As we can see, there is much room for improvement. We can better quantify the visual impressions by computing (again, locally) the precision (proportion of predicted objects that have a ground truth positive match - for a given IoU threshold) and recall (proportion of ground truth objects that have a true positive match - for a given IoU threshold):

[ ]:

# # ignore species since the pre-trained model only predicts crowns
# crown_label_dict = {"Tree": 0}
crown_annot_gdf = val_gdf.assign(**{"label": "Tree"})

# evaluate results
eval_iou_threshold = 0.4  # deepforest defaults
pt_eval_results = eval_utils.evaluate_geometry(
    pt_pred_gdf,
    crown_annot_gdf,
    eval_iou_threshold,  # crown_label_dict
)
# eval_results["results"]
box_precision = float(pt_eval_results["box_precision"])
box_recall = float(pt_eval_results["box_recall"])
box_f1 = (
    0.0
    if (box_precision + box_recall) == 0
    else 2 * box_precision * box_recall / (box_precision + box_recall)
)
print(
    f"Evaluation metrics at IoU >= {eval_iou_threshold:.2f}\n"
    f"box_precision: {box_precision:.4f}\n"
    f"box_recall:    {box_recall:.4f}\n"
    f"box_f1:        {box_f1:.4f}"
)

Evaluation metrics at IoU >= 0.40
box_precision: 0.6284
box_recall:    0.1367
box_f1:        0.2245

2. Fine-tuning the tree crown detection model#

We can fine-tune the pre-trained model with the training annotations using retrain_crown_model.

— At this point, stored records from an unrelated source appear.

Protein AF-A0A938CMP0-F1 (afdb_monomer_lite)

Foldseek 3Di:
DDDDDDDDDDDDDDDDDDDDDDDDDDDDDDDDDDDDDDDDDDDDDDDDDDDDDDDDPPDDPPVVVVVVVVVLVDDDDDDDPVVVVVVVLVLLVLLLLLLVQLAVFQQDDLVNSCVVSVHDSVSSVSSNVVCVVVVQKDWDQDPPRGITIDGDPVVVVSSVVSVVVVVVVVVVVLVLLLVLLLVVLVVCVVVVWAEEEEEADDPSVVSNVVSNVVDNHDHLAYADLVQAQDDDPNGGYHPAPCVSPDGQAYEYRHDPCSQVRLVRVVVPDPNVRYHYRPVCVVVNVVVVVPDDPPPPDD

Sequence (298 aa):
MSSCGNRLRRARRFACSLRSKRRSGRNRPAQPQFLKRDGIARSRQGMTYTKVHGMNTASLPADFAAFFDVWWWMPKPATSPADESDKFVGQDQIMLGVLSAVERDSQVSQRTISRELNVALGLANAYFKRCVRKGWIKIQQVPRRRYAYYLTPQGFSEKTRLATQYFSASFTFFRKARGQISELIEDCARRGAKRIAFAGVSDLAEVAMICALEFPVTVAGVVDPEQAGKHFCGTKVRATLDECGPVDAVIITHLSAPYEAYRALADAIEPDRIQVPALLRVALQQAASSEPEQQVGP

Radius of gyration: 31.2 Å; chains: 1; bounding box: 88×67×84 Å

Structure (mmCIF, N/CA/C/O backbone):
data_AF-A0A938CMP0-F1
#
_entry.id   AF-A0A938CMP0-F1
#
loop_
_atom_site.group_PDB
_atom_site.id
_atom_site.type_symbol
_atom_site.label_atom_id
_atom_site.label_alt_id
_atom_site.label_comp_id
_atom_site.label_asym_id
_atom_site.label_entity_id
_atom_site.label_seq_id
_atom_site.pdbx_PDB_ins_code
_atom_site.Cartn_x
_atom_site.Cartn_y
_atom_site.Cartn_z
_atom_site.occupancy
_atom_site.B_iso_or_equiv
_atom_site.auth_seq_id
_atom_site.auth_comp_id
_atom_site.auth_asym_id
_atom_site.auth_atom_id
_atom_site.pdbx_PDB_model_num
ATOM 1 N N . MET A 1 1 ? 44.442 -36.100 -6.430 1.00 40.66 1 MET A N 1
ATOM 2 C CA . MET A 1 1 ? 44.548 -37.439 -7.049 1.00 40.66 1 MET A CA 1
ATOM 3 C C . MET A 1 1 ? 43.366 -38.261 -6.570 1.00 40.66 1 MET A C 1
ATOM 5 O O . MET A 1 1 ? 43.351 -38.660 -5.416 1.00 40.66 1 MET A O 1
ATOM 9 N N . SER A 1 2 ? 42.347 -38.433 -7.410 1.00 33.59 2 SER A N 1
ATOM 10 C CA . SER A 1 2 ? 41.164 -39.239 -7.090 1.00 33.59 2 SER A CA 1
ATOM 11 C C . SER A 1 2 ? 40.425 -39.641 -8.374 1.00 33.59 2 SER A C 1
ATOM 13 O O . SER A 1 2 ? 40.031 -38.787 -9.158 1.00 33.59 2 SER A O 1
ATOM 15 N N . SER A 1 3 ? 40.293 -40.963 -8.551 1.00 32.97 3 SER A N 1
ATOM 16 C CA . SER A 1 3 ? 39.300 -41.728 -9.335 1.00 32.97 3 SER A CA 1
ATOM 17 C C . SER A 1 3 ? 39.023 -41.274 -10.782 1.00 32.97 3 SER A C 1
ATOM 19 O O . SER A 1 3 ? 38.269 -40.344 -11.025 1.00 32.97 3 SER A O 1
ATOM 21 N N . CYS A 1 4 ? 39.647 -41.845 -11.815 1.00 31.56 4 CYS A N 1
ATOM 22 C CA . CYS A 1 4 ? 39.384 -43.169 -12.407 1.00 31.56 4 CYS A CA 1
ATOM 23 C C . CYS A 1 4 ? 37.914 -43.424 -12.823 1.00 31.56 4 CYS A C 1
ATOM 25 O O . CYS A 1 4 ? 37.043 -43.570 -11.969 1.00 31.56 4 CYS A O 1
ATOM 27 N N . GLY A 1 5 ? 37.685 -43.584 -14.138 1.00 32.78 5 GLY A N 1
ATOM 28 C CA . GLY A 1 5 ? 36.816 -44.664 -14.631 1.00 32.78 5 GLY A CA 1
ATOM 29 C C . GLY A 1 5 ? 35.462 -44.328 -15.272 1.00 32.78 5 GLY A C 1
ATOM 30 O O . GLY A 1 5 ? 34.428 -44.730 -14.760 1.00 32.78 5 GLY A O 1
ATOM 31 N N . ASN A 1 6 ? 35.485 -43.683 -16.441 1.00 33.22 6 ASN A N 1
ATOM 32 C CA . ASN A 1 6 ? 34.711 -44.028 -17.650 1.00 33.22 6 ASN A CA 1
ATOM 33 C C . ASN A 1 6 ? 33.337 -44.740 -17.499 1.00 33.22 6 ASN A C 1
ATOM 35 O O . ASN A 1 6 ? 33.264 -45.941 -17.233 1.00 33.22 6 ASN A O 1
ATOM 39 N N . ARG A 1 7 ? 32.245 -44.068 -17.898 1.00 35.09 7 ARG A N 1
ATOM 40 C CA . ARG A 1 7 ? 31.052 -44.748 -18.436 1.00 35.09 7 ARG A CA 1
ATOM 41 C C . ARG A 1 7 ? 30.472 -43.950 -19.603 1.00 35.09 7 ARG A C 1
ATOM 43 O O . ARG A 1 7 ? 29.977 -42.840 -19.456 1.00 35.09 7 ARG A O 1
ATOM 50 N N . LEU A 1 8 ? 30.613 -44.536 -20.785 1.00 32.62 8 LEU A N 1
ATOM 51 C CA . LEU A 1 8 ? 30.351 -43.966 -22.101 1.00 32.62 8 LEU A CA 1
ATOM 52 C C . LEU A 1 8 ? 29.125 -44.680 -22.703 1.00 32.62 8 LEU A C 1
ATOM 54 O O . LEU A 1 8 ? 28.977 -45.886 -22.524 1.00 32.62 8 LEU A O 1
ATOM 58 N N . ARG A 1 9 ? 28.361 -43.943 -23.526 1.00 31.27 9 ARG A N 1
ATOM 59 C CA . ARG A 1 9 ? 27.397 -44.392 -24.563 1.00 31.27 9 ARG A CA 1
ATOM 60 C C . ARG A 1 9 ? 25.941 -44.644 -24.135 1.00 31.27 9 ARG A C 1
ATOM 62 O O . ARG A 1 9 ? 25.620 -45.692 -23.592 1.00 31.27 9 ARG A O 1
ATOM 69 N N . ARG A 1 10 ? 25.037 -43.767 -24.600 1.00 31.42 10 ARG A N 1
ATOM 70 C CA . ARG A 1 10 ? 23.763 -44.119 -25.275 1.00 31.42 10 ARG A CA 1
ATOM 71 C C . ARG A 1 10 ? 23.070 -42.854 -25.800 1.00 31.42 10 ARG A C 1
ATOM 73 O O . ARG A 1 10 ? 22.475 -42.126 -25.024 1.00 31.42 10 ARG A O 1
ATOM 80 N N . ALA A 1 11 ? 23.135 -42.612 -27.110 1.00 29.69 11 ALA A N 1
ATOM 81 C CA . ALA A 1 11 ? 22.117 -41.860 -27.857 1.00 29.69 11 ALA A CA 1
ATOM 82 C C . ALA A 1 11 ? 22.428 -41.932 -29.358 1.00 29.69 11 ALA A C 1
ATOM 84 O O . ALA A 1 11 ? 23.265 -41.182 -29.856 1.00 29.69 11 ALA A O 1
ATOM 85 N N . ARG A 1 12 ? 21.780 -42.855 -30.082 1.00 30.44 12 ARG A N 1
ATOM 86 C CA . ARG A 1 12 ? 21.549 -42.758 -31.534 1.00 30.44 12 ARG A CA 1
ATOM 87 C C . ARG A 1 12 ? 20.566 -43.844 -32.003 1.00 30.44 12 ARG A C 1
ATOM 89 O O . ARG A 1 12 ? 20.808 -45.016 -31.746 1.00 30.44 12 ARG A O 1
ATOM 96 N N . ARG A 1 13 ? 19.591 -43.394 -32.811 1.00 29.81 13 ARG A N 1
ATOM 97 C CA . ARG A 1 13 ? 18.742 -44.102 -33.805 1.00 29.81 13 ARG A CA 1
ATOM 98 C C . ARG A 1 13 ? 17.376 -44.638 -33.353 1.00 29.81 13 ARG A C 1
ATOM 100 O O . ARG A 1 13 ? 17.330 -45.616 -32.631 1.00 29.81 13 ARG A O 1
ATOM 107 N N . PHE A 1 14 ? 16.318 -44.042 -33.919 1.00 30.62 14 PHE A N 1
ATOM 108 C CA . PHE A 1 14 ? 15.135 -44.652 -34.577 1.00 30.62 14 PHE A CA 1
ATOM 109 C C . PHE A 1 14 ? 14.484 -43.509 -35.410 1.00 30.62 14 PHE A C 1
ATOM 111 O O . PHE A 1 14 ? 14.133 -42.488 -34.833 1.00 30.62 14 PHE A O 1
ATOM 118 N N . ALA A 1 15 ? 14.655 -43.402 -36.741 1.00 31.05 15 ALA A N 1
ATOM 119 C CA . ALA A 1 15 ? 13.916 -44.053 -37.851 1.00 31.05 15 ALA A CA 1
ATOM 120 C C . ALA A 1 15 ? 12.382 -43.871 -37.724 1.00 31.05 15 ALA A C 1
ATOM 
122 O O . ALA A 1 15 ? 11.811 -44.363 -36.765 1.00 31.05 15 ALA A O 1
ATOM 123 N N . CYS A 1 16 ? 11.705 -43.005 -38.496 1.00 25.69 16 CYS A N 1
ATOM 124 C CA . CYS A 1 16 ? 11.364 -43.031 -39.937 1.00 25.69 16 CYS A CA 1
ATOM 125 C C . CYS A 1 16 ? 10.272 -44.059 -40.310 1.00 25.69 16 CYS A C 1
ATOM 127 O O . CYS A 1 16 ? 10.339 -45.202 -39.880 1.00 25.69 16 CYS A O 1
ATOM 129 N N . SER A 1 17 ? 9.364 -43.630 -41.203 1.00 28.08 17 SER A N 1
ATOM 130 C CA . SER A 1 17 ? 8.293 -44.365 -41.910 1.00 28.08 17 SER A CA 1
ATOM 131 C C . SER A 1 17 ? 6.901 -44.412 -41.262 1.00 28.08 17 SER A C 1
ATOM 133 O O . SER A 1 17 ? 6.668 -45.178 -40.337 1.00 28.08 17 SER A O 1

The resulting checkpoint is saved to the persistent storage volume so it survives the ephemeral app and can be used in later runs. If the checkpoint already exists (from a previous run), pass retrain_if_exists=True to overwrite it.

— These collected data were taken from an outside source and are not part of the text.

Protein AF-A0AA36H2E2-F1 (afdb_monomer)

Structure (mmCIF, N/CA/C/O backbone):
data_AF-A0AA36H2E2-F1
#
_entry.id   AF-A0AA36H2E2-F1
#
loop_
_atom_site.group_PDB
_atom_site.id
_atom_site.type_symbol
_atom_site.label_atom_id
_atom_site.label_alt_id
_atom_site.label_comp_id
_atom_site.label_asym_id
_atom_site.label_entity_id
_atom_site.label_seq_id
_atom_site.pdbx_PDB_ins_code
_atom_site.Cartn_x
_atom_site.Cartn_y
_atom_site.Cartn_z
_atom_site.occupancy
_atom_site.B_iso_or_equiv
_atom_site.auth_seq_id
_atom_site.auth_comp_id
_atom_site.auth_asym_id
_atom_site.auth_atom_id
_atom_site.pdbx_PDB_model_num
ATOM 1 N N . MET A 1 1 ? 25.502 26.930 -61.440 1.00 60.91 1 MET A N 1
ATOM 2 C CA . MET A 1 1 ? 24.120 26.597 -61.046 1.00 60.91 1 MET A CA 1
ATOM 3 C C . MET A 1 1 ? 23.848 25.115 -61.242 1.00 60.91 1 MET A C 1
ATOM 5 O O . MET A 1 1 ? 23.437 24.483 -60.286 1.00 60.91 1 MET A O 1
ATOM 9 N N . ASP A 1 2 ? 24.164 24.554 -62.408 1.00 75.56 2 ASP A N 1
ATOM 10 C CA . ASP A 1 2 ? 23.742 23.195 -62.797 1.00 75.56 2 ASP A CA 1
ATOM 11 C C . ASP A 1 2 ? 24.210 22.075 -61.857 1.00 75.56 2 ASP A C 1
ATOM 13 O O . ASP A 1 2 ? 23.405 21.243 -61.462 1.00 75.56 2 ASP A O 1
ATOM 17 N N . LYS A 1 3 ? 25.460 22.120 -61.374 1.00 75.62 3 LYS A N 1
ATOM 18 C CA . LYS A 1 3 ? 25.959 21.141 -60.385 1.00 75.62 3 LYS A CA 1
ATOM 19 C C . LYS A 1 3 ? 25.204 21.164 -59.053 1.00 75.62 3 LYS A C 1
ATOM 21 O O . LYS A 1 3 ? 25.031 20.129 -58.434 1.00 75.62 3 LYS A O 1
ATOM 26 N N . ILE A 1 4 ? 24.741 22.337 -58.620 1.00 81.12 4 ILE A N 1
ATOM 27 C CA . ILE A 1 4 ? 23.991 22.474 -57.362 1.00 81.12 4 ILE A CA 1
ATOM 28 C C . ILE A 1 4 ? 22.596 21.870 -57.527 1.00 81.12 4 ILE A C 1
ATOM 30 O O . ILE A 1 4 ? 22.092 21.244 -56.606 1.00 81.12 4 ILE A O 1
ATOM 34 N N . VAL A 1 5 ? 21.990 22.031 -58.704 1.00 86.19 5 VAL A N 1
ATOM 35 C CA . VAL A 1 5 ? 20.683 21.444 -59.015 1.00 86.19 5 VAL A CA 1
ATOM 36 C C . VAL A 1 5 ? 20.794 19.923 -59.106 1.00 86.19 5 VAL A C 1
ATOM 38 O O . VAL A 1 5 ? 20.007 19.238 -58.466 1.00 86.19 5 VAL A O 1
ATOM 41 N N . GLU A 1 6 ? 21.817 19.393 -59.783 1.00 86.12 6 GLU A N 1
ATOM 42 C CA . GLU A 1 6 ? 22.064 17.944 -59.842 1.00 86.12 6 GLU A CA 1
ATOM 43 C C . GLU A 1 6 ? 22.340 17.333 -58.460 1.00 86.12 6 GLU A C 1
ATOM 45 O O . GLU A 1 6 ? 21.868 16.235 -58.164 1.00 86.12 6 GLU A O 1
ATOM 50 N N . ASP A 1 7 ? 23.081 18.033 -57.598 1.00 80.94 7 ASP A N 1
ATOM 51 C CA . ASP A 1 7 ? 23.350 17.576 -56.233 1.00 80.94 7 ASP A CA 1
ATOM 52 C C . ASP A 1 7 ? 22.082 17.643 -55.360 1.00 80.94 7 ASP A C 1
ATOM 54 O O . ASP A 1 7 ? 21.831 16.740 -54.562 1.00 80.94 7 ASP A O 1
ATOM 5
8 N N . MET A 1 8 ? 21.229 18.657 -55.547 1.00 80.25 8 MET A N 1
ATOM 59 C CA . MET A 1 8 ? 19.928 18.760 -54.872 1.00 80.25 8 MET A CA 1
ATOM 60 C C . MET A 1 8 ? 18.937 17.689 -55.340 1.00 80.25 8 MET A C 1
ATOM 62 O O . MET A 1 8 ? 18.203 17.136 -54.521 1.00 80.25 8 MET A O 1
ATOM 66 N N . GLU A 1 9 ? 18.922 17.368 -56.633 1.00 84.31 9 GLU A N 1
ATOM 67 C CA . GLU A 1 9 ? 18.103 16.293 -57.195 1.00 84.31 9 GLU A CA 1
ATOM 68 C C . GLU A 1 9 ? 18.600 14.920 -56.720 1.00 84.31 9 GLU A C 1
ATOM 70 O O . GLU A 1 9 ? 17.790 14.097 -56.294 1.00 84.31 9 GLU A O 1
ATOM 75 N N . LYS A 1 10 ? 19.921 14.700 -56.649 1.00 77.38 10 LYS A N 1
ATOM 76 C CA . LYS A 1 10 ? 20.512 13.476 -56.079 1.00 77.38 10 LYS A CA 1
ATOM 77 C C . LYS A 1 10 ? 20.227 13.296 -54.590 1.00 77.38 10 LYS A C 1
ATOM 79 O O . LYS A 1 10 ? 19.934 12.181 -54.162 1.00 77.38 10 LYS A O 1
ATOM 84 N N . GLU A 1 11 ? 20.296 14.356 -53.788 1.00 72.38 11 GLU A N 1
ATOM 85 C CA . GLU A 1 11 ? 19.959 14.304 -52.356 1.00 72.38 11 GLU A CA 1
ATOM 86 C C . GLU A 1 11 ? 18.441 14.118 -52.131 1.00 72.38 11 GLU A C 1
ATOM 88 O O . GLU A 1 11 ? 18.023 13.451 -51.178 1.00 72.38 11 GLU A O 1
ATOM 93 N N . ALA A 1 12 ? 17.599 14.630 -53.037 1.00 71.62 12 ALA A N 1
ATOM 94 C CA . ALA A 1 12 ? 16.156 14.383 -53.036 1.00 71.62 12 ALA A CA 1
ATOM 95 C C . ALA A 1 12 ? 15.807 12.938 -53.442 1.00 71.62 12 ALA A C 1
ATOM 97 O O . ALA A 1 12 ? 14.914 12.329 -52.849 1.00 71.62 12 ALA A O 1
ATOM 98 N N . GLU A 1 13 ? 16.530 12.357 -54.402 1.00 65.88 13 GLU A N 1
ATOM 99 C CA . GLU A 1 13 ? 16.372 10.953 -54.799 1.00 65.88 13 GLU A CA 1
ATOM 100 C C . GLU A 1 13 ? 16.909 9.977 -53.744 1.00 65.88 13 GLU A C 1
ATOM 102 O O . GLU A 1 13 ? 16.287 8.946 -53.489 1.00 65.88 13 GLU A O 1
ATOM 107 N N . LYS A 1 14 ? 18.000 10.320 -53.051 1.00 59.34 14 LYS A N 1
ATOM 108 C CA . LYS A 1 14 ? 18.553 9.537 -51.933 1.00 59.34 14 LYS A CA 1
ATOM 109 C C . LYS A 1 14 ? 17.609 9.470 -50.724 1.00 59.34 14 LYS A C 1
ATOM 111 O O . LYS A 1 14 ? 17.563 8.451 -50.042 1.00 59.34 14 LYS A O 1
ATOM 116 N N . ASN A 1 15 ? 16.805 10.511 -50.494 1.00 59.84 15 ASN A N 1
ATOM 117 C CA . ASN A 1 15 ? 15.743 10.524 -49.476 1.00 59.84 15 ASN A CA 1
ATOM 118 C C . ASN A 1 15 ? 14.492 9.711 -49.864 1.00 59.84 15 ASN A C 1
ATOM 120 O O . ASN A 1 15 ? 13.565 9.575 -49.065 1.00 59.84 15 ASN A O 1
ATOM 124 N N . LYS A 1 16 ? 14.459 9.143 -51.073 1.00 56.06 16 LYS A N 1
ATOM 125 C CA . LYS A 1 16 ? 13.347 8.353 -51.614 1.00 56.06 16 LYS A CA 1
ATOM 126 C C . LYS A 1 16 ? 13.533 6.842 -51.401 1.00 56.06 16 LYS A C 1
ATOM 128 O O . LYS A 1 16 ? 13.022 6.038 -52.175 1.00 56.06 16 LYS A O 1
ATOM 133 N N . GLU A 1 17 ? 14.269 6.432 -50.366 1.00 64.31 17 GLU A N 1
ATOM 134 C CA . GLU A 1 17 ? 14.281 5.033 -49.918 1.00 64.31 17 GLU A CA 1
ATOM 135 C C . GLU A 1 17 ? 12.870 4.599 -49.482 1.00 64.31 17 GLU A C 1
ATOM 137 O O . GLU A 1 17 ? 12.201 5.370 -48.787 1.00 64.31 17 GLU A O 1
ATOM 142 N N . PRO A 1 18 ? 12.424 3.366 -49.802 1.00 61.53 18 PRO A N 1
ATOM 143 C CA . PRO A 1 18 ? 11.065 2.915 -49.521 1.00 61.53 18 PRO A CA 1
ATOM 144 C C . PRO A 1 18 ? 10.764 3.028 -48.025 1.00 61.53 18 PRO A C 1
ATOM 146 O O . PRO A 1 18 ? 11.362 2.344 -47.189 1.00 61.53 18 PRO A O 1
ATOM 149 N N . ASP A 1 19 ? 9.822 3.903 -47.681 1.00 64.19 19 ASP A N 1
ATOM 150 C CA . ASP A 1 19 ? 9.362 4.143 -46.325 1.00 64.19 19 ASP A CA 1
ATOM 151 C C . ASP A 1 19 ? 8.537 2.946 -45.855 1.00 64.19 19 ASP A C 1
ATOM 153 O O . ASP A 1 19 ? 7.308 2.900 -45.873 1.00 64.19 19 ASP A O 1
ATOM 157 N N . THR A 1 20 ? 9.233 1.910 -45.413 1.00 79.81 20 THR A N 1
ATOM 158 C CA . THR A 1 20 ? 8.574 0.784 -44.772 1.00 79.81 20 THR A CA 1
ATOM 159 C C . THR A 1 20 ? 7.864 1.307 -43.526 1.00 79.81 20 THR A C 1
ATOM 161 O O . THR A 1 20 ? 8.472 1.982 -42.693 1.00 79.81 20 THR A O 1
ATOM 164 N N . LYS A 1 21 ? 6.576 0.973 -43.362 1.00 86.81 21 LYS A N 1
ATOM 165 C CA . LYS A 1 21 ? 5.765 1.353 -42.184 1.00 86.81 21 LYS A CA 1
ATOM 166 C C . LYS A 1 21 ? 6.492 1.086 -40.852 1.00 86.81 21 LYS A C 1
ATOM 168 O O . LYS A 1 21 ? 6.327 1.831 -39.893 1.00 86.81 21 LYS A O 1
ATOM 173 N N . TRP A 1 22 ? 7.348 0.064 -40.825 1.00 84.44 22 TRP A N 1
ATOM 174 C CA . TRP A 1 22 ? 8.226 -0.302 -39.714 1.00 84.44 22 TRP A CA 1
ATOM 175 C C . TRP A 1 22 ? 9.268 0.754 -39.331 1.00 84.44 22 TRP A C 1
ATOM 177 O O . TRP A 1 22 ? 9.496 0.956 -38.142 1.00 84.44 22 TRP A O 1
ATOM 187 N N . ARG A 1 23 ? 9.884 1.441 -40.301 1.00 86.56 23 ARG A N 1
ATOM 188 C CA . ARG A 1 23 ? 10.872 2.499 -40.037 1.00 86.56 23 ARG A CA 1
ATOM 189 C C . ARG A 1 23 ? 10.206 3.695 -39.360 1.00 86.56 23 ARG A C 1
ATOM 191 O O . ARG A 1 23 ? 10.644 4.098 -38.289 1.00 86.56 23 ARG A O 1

For custom training configuration, loggers and callbacks see `treeai-advanced.ipynb <treeai-advanced.ipynb>`__.

[ ]:

with dma.app.run():
    _start = time.perf_counter()
    dma.retrain_crown_model.remote(
        train_gdf.assign(**{"label": "Tree"}),
        remote_img_dir,
        test_df=val_gdf.assign(**{"label": "Tree"}),
        dst_filepath=fine_tuned_filepath,
        retrain_if_exists=True,
    )
    print(
        "Fine-tuned crown model training completed in "
        f"{time.perf_counter() - _start:.1f}s"
    )

Fine-tuned crown model training completed in 1002.0s

We can now run inference with the fine-tuned model by using again the predict function but passing the path to the fine-tuned model checkpoint as the checkpoint_filepath keyword argument:

[ ]:

with dma.app.run():
    # predict with the fine-tuned model
    _start = time.perf_counter()
    ft_pred_gdf = dma.predict.remote(
        img_filenames=val_img_filenames,
        remote_img_dir=remote_img_dir,
        checkpoint_filepath=fine_tuned_filepath,
    )
    print(
        f"Fine-tuned inference predicted {len(val_img_filenames)} tiles in "
        f"{time.perf_counter() - _start:.1f}s"
    )

Fine-tuned inference predicted 145 tiles in 37.7s

Evaluate the fine-tuned tree crown predictions, locally#

Again, once we have performed fine-tuning and inference on a GPU-enabled ephemeral Modal app, we can evaluate the predictions locally:

[ ]:

fig = plot_utils.plot_annot_vs_pred(
    ft_pred_gdf[ft_pred_gdf["image_path"].isin(plot_img_filenames)],
    crown_annot_gdf[crown_annot_gdf["image_path"].isin(plot_img_filenames)],
    val_img_dir,
    # since we are only predicting tree crowns, do not use any color code and do not add
    # any legend
    plot_pred_kwargs={"legend": False, "column": None},
    plot_annot_kwargs={"legend": False, "column": None},
)

/home/martibosch/libraries/deepforest-modal-app/.pixi/envs/user-guide/lib/python3.12/site-packages/rasterio/__init__.py:367: NotGeoreferencedWarning: Dataset has no geotransform, gcps, or rpcs. The identity matrix will be returned.
  dataset = DatasetReader(path, driver=driver, sharing=sharing, thread_safe=thread_safe, **kwargs)
/home/martibosch/libraries/deepforest-modal-app/.pixi/envs/user-guide/lib/python3.12/site-packages/rasterio/__init__.py:367: NotGeoreferencedWarning: Dataset has no geotransform, gcps, or rpcs. The identity matrix will be returned.
  dataset = DatasetReader(path, driver=driver, sharing=sharing, thread_safe=thread_safe, **kwargs)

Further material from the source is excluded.